▸ **What to produce**
Would you please copy the part of the material below that opens with the line containing "ATOM 92 C CA" and closes with the line containing "ATOM 141 O O"? Copy it exactly, and only it.

START Data

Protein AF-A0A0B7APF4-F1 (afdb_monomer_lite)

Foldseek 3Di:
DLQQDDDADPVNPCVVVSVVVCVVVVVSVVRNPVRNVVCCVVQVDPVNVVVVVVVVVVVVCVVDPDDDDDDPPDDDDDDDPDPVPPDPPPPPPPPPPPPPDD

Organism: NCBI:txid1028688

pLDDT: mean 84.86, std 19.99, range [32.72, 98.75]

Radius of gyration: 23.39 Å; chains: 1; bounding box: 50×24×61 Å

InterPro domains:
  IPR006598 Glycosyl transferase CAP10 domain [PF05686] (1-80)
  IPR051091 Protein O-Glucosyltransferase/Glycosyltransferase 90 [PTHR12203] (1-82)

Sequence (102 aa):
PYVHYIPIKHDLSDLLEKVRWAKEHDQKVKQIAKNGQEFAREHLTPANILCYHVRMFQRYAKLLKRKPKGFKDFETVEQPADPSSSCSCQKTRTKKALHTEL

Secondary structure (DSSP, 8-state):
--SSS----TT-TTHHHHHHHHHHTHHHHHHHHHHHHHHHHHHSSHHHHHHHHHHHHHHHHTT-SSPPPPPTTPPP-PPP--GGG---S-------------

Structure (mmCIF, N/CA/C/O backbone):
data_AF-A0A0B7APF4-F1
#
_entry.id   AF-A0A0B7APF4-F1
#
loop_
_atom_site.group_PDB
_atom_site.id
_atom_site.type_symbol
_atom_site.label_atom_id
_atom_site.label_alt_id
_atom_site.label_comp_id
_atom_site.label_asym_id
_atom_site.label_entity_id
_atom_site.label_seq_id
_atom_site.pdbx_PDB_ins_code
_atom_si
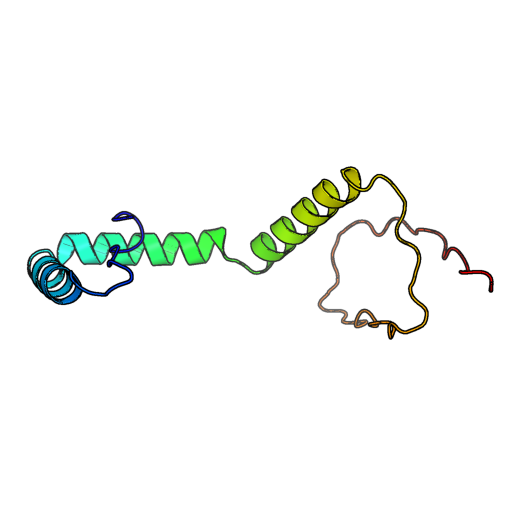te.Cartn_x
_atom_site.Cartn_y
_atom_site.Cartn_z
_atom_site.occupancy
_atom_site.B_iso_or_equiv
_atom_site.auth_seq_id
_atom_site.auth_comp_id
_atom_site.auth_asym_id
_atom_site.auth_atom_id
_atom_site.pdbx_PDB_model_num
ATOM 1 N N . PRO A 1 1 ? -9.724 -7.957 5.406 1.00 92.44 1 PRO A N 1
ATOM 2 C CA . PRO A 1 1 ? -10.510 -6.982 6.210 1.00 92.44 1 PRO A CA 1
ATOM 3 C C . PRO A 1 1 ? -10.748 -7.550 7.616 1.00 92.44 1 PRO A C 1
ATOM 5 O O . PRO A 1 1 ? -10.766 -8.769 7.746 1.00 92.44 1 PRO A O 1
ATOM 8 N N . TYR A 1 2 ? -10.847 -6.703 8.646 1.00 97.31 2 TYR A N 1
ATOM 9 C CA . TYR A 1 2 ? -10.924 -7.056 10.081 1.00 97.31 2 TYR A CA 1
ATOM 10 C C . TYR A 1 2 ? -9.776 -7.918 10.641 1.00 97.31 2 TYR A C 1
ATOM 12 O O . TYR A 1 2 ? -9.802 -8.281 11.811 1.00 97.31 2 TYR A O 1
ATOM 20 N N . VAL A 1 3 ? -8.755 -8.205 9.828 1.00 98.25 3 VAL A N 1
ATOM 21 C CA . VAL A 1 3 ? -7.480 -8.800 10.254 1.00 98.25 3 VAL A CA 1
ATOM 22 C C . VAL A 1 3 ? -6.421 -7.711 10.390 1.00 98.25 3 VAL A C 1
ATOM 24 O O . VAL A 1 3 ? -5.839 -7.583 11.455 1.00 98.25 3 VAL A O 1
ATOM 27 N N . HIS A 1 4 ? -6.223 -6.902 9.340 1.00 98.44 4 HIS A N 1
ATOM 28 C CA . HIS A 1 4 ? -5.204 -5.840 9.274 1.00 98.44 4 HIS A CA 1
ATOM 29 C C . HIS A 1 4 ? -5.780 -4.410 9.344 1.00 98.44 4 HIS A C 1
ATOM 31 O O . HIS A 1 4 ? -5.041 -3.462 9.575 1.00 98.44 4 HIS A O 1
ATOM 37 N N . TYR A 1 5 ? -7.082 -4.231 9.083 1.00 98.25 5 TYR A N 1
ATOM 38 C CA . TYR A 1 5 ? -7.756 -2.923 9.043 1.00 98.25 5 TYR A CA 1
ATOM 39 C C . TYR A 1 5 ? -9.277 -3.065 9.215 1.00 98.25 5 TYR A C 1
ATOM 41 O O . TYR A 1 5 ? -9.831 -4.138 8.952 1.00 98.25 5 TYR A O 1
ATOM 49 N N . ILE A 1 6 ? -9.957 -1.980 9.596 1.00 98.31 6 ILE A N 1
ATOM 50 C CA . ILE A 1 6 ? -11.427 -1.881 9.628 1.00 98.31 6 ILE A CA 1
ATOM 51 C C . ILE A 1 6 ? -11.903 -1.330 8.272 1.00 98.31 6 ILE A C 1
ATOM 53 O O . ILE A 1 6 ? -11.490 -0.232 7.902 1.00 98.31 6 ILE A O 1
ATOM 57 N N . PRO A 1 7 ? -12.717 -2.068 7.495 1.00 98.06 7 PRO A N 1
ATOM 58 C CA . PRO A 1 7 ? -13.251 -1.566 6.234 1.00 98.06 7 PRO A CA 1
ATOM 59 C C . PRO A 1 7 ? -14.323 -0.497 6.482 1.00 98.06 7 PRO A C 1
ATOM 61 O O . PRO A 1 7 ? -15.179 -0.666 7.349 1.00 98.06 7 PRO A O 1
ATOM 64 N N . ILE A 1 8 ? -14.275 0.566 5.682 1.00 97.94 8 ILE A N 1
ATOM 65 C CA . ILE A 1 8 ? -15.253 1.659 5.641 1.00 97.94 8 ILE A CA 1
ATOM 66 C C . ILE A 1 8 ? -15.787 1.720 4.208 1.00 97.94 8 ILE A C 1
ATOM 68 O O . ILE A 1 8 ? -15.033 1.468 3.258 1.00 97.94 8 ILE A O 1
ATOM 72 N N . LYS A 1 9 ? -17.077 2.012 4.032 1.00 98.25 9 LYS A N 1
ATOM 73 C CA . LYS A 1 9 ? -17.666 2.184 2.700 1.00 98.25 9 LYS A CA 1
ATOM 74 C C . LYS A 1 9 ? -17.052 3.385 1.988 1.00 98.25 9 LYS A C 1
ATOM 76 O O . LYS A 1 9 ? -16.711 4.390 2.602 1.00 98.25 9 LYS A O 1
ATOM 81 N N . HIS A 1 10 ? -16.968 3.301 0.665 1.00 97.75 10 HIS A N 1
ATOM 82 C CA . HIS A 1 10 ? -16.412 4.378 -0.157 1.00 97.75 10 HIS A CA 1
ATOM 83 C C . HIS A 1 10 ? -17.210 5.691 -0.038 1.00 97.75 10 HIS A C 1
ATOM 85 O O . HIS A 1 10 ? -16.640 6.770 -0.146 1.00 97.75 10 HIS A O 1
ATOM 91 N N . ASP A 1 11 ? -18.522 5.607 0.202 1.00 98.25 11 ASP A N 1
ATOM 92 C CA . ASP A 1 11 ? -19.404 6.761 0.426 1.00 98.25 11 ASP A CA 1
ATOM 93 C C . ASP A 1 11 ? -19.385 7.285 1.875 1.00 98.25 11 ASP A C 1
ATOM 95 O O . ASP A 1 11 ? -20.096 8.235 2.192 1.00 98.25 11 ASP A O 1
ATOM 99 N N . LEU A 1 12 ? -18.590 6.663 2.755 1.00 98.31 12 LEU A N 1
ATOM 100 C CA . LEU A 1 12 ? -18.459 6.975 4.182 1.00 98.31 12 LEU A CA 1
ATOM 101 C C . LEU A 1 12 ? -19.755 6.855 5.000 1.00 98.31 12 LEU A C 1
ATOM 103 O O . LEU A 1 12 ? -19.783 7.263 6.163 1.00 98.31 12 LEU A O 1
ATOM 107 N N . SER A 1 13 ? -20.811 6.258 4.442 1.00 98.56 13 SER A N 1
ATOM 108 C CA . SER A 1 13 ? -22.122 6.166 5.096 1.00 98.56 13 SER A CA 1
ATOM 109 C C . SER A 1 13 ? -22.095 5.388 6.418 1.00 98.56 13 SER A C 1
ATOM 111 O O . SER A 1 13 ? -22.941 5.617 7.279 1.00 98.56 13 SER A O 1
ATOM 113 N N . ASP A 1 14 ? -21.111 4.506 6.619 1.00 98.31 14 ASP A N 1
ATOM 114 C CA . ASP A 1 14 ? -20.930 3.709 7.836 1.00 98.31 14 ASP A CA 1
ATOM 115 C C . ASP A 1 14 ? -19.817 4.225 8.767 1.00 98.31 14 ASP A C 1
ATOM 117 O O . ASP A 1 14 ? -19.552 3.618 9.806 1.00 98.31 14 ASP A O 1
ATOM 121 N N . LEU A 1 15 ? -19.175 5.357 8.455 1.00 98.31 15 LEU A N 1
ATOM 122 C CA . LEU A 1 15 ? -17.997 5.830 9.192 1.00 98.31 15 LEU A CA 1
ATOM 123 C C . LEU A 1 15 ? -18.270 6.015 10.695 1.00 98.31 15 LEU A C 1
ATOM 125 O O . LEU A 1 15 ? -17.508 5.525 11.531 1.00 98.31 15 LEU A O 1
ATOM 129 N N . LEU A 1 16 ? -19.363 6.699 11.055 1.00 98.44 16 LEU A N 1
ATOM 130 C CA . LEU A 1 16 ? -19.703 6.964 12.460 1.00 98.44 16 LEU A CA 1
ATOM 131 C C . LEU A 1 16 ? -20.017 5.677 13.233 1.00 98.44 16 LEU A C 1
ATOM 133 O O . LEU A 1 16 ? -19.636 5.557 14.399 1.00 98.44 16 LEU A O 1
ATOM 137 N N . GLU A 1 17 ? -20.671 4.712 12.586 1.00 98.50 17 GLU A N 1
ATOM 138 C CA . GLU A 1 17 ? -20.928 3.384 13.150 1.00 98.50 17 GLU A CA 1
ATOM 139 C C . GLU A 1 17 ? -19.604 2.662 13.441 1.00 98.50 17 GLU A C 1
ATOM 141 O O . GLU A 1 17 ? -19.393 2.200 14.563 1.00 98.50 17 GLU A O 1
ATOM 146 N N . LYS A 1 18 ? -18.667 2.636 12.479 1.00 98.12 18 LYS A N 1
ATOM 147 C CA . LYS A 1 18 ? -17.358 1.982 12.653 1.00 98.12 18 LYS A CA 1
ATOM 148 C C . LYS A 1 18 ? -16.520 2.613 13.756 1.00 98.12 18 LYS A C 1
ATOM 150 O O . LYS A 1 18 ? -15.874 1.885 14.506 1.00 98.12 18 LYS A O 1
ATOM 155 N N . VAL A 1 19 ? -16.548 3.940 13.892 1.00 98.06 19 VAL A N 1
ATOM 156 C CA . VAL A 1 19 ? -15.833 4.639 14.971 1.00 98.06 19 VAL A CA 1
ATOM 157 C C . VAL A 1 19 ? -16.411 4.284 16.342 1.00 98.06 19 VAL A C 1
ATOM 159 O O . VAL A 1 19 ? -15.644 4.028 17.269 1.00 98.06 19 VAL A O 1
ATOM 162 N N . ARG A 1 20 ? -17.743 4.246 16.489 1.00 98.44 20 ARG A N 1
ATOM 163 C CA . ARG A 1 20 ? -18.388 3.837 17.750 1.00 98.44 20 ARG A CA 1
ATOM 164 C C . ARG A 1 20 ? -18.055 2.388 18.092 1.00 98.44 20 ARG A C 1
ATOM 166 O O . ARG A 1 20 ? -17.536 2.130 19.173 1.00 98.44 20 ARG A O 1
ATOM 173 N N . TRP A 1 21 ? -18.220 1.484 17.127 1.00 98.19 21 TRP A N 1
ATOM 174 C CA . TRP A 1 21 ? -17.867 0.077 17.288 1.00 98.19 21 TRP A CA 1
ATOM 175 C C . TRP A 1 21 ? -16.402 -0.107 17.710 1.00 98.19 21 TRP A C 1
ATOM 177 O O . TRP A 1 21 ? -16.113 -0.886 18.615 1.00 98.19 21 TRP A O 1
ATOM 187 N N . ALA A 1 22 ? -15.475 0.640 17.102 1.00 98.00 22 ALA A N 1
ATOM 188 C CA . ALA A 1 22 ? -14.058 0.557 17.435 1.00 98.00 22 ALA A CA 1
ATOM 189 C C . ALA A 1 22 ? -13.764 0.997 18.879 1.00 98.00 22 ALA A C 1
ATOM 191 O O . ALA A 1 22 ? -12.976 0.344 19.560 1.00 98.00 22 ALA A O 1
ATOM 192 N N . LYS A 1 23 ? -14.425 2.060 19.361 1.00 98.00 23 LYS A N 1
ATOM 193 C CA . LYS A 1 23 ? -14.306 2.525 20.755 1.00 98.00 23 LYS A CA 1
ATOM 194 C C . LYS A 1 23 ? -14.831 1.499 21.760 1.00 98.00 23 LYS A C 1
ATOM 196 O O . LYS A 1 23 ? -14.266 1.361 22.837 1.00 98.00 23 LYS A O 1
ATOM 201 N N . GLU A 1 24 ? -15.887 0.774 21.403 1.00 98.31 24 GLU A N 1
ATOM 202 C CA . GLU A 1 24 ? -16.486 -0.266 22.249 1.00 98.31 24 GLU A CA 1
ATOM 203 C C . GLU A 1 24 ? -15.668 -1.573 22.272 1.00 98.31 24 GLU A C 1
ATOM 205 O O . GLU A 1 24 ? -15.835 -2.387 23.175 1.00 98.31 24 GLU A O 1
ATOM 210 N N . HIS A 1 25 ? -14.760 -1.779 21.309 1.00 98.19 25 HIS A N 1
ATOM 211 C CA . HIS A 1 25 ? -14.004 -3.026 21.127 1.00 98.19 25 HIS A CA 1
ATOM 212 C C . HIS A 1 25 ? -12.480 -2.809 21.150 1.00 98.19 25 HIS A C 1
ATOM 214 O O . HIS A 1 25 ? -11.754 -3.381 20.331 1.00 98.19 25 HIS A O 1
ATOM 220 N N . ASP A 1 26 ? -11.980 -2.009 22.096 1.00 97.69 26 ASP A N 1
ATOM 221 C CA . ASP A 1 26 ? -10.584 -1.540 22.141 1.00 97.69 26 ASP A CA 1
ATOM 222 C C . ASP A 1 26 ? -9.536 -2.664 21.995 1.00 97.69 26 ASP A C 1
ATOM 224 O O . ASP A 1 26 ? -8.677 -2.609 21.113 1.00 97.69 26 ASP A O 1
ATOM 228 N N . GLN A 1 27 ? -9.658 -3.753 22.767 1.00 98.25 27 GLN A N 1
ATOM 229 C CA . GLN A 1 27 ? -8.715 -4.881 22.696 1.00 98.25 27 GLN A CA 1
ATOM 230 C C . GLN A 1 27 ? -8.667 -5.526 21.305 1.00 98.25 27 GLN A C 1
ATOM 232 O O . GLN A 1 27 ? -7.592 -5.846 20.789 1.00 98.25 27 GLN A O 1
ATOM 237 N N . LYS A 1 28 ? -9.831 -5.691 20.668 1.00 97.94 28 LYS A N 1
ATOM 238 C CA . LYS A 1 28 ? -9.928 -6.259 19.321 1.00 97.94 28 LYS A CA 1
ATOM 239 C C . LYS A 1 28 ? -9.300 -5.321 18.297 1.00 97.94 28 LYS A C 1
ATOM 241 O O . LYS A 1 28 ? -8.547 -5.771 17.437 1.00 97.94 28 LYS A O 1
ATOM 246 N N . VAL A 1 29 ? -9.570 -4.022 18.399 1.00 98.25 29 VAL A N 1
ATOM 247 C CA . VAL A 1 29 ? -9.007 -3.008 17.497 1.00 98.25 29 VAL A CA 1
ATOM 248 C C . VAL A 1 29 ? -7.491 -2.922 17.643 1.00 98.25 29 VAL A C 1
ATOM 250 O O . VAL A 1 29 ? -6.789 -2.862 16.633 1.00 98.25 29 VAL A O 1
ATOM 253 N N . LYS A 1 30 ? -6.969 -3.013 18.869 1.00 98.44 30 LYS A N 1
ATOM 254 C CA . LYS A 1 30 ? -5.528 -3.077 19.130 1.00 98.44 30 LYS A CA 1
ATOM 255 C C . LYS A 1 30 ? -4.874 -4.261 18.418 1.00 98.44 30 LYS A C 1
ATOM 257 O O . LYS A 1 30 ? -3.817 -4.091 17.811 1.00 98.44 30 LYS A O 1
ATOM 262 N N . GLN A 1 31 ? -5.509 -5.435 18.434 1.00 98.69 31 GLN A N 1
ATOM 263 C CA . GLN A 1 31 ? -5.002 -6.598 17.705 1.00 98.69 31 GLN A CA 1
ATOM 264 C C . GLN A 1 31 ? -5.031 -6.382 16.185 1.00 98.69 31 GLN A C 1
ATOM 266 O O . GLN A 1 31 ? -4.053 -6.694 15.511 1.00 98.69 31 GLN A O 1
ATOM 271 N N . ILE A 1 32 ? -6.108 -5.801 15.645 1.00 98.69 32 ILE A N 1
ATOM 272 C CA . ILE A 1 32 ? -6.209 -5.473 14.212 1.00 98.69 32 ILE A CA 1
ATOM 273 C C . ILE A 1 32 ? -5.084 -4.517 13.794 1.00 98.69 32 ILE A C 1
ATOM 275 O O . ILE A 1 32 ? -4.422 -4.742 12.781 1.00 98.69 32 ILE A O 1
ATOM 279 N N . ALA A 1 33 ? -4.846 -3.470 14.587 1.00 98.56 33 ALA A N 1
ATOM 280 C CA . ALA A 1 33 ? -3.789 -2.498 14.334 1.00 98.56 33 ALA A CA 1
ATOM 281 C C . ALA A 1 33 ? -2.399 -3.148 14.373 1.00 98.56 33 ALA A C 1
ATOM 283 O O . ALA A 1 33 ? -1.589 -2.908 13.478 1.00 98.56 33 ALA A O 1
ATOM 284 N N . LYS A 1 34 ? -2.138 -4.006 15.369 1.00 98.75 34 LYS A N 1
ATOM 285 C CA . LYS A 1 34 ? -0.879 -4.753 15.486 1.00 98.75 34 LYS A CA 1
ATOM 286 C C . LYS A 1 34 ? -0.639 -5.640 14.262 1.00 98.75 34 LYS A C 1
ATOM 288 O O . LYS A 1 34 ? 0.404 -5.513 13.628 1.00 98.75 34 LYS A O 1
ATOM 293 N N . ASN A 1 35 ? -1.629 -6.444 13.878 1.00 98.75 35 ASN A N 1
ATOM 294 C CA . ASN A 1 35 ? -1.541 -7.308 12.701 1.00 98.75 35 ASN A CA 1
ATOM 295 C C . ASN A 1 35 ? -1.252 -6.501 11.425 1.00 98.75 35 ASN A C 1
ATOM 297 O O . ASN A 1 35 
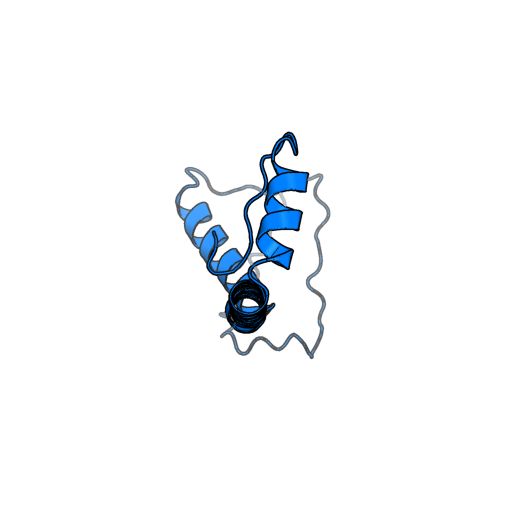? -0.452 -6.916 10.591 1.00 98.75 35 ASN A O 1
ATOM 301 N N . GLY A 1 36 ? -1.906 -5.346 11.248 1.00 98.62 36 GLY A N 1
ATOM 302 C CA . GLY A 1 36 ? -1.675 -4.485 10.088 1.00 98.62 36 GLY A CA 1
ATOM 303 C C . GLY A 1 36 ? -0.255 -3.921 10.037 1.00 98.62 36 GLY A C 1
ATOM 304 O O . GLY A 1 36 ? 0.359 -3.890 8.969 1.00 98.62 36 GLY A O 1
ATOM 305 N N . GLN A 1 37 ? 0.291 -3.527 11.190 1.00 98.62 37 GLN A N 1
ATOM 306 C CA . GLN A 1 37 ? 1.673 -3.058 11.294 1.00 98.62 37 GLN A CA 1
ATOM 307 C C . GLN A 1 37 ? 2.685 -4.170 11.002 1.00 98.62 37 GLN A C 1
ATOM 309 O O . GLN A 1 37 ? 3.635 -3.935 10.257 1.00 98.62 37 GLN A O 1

END Data
START Data

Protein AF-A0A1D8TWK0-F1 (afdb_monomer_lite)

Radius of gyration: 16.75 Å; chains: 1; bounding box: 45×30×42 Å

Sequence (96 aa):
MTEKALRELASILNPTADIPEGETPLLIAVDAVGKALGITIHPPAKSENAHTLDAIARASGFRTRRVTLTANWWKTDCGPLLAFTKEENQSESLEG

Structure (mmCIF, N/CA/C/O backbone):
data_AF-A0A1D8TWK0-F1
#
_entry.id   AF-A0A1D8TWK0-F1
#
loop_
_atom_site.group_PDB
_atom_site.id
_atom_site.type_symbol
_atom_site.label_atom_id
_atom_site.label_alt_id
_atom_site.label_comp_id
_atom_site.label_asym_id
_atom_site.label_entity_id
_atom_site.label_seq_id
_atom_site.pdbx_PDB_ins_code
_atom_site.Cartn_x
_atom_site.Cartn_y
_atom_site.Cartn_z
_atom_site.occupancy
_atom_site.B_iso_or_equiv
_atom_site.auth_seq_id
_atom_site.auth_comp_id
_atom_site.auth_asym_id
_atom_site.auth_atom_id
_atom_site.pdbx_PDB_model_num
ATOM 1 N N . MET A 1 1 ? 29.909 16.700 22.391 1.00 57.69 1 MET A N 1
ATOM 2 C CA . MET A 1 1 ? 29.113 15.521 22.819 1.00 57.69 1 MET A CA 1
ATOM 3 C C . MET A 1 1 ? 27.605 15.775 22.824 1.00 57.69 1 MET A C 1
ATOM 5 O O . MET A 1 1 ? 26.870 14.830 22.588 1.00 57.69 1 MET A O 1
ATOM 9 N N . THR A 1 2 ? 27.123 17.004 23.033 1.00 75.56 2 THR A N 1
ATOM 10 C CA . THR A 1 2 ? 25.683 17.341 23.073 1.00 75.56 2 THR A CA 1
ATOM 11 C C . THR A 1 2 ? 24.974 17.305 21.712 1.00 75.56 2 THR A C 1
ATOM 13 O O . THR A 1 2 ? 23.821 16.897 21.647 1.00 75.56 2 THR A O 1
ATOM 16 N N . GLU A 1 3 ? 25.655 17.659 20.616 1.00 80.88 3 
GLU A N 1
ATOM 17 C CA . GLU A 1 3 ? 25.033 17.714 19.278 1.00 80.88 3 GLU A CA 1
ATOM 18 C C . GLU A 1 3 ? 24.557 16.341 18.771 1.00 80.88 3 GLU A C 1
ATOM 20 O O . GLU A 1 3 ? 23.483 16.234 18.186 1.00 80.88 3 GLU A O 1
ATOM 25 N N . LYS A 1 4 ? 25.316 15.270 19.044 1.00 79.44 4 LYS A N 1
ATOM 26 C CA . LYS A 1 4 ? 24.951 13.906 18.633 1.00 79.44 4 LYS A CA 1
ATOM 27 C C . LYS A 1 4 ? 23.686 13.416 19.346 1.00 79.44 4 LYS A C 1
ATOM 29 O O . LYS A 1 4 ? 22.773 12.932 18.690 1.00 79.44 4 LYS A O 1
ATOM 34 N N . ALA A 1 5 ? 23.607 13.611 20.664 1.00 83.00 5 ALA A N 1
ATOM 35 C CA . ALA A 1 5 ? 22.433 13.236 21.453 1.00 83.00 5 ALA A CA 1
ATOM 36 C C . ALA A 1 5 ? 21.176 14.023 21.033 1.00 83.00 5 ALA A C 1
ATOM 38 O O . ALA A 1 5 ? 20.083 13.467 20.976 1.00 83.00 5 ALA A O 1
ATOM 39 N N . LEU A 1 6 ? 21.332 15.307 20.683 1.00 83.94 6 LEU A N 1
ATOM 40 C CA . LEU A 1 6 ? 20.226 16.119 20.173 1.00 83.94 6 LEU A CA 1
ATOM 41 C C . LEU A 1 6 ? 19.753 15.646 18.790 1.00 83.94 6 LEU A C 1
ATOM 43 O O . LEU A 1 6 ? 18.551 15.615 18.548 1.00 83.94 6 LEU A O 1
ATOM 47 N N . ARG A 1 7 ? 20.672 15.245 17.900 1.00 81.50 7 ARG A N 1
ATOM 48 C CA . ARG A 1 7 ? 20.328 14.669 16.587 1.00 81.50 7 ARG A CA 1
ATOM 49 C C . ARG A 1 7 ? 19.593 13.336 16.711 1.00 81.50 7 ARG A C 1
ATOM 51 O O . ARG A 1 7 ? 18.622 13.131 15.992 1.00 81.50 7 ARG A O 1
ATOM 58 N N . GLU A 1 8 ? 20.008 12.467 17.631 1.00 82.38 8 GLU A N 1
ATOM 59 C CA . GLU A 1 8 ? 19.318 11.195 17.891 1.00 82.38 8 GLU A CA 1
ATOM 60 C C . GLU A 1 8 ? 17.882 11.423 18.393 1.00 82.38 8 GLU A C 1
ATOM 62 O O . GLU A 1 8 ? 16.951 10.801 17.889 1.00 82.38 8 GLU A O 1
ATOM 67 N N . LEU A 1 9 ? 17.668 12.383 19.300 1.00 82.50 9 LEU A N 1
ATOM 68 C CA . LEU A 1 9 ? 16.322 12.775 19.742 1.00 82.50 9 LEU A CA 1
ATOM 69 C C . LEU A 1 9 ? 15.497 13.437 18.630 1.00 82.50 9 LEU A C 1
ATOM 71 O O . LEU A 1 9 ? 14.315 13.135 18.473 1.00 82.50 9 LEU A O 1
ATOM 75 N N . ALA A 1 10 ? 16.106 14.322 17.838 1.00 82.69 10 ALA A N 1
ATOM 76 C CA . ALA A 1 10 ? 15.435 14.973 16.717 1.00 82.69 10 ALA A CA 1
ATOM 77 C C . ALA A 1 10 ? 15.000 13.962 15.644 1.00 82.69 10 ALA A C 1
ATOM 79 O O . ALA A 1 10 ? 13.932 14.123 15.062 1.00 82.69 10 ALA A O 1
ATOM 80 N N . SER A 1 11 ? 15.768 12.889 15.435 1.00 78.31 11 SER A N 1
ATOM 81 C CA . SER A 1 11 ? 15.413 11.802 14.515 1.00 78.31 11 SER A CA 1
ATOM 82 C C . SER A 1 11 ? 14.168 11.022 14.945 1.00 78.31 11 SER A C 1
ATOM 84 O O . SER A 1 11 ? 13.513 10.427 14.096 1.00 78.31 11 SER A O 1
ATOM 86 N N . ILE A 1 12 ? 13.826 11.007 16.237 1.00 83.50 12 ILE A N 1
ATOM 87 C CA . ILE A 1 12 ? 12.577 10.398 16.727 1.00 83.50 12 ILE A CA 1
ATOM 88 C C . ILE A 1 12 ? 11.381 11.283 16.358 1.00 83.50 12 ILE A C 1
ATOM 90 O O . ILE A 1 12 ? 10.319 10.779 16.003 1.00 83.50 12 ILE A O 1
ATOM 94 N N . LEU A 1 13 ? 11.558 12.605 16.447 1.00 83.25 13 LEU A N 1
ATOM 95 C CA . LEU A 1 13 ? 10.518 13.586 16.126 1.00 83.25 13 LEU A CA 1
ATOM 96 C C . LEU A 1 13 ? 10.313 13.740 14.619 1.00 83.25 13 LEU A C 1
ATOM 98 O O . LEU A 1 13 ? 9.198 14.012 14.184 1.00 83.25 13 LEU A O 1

END Data

▸ **Output for this exercise**
ATOM 92 C CA . ASP A 1 11 ? -19.404 6.761 0.426 1.00 98.25 11 ASP A CA 1
ATOM 93 C C . ASP A 1 11 ? -19.385 7.285 1.875 1.00 98.25 11 ASP A C 1
ATOM 95 O O . ASP A 1 11 ? -20.096 8.235 2.192 1.00 98.25 11 ASP A O 1
ATOM 99 N N . LEU A 1 12 ? -18.590 6.663 2.755 1.00 98.31 12 LEU A N 1
ATOM 100 C CA . LEU A 1 12 ? -18.459 6.975 4.182 1.00 98.31 12 LEU A CA 1
ATOM 101 C C . LEU A 1 12 ? -19.755 6.855 5.000 1.00 98.31 12 LEU A C 1
ATOM 103 O O . LEU A 1 12 ? -19.783 7.263 6.163 1.00 98.31 12 LEU A O 1
ATOM 107 N N . SER A 1 13 ? -20.811 6.258 4.442 1.00 98.56 13 SER A N 1
ATOM 108 C CA . SER A 1 13 ? -22.122 6.166 5.096 1.00 98.56 13 SER A CA 1
ATOM 109 C C . SER A 1 13 ? -22.095 5.388 6.418 1.00 98.56 13 SER A C 1
ATOM 111 O O . SER A 1 13 ? -22.941 5.617 7.279 1.00 98.56 13 SER A O 1
ATOM 113 N N . ASP A 1 14 ? -21.111 4.506 6.619 1.00 98.31 14 ASP A N 1
ATOM 114 C CA . ASP A 1 14 ? -20.930 3.709 7.836 1.00 98.31 14 ASP A CA 1
ATOM 115 C C . ASP A 1 14 ? -19.817 4.225 8.767 1.00 98.31 14 ASP A C 1
ATOM 117 O O . ASP A 1 14 ? -19.552 3.618 9.806 1.00 98.31 14 ASP A O 1
ATOM 121 N N . LEU A 1 15 ? -19.175 5.357 8.455 1.00 98.31 15 LEU A N 1
ATOM 122 C CA . LEU A 1 15 ? -17.997 5.830 9.192 1.00 98.31 15 LEU A CA 1
ATOM 123 C C . LEU A 1 15 ? -18.270 6.015 10.695 1.00 98.31 15 LEU A C 1
ATOM 125 O O . LEU A 1 15 ? -17.508 5.525 11.531 1.00 98.31 15 LEU A O 1
ATOM 129 N N . LEU A 1 16 ? -19.363 6.699 11.055 1.00 98.44 16 LEU A N 1
ATOM 130 C CA . LEU A 1 16 ? -19.703 6.964 12.460 1.00 98.44 16 LEU A CA 1
ATOM 131 C C . LEU A 1 16 ? -20.017 5.677 13.233 1.00 98.44 16 LEU A C 1
ATOM 133 O O . LEU A 1 16 ? -19.636 5.557 14.399 1.00 98.44 16 LEU A O 1
ATOM 137 N N . GLU A 1 17 ? -20.671 4.712 12.586 1.00 98.50 17 GLU A N 1
ATOM 138 C CA . GLU A 1 17 ? -20.928 3.384 13.150 1.00 98.50 17 GLU A CA 1
ATOM 139 C C . GLU A 1 17 ? -19.604 2.662 13.441 1.00 98.50 17 GLU A C 1
ATOM 141 O O . GLU A 1 17 ? -19.393 2.200 14.563 1.00 98.50 17 GLU A O 1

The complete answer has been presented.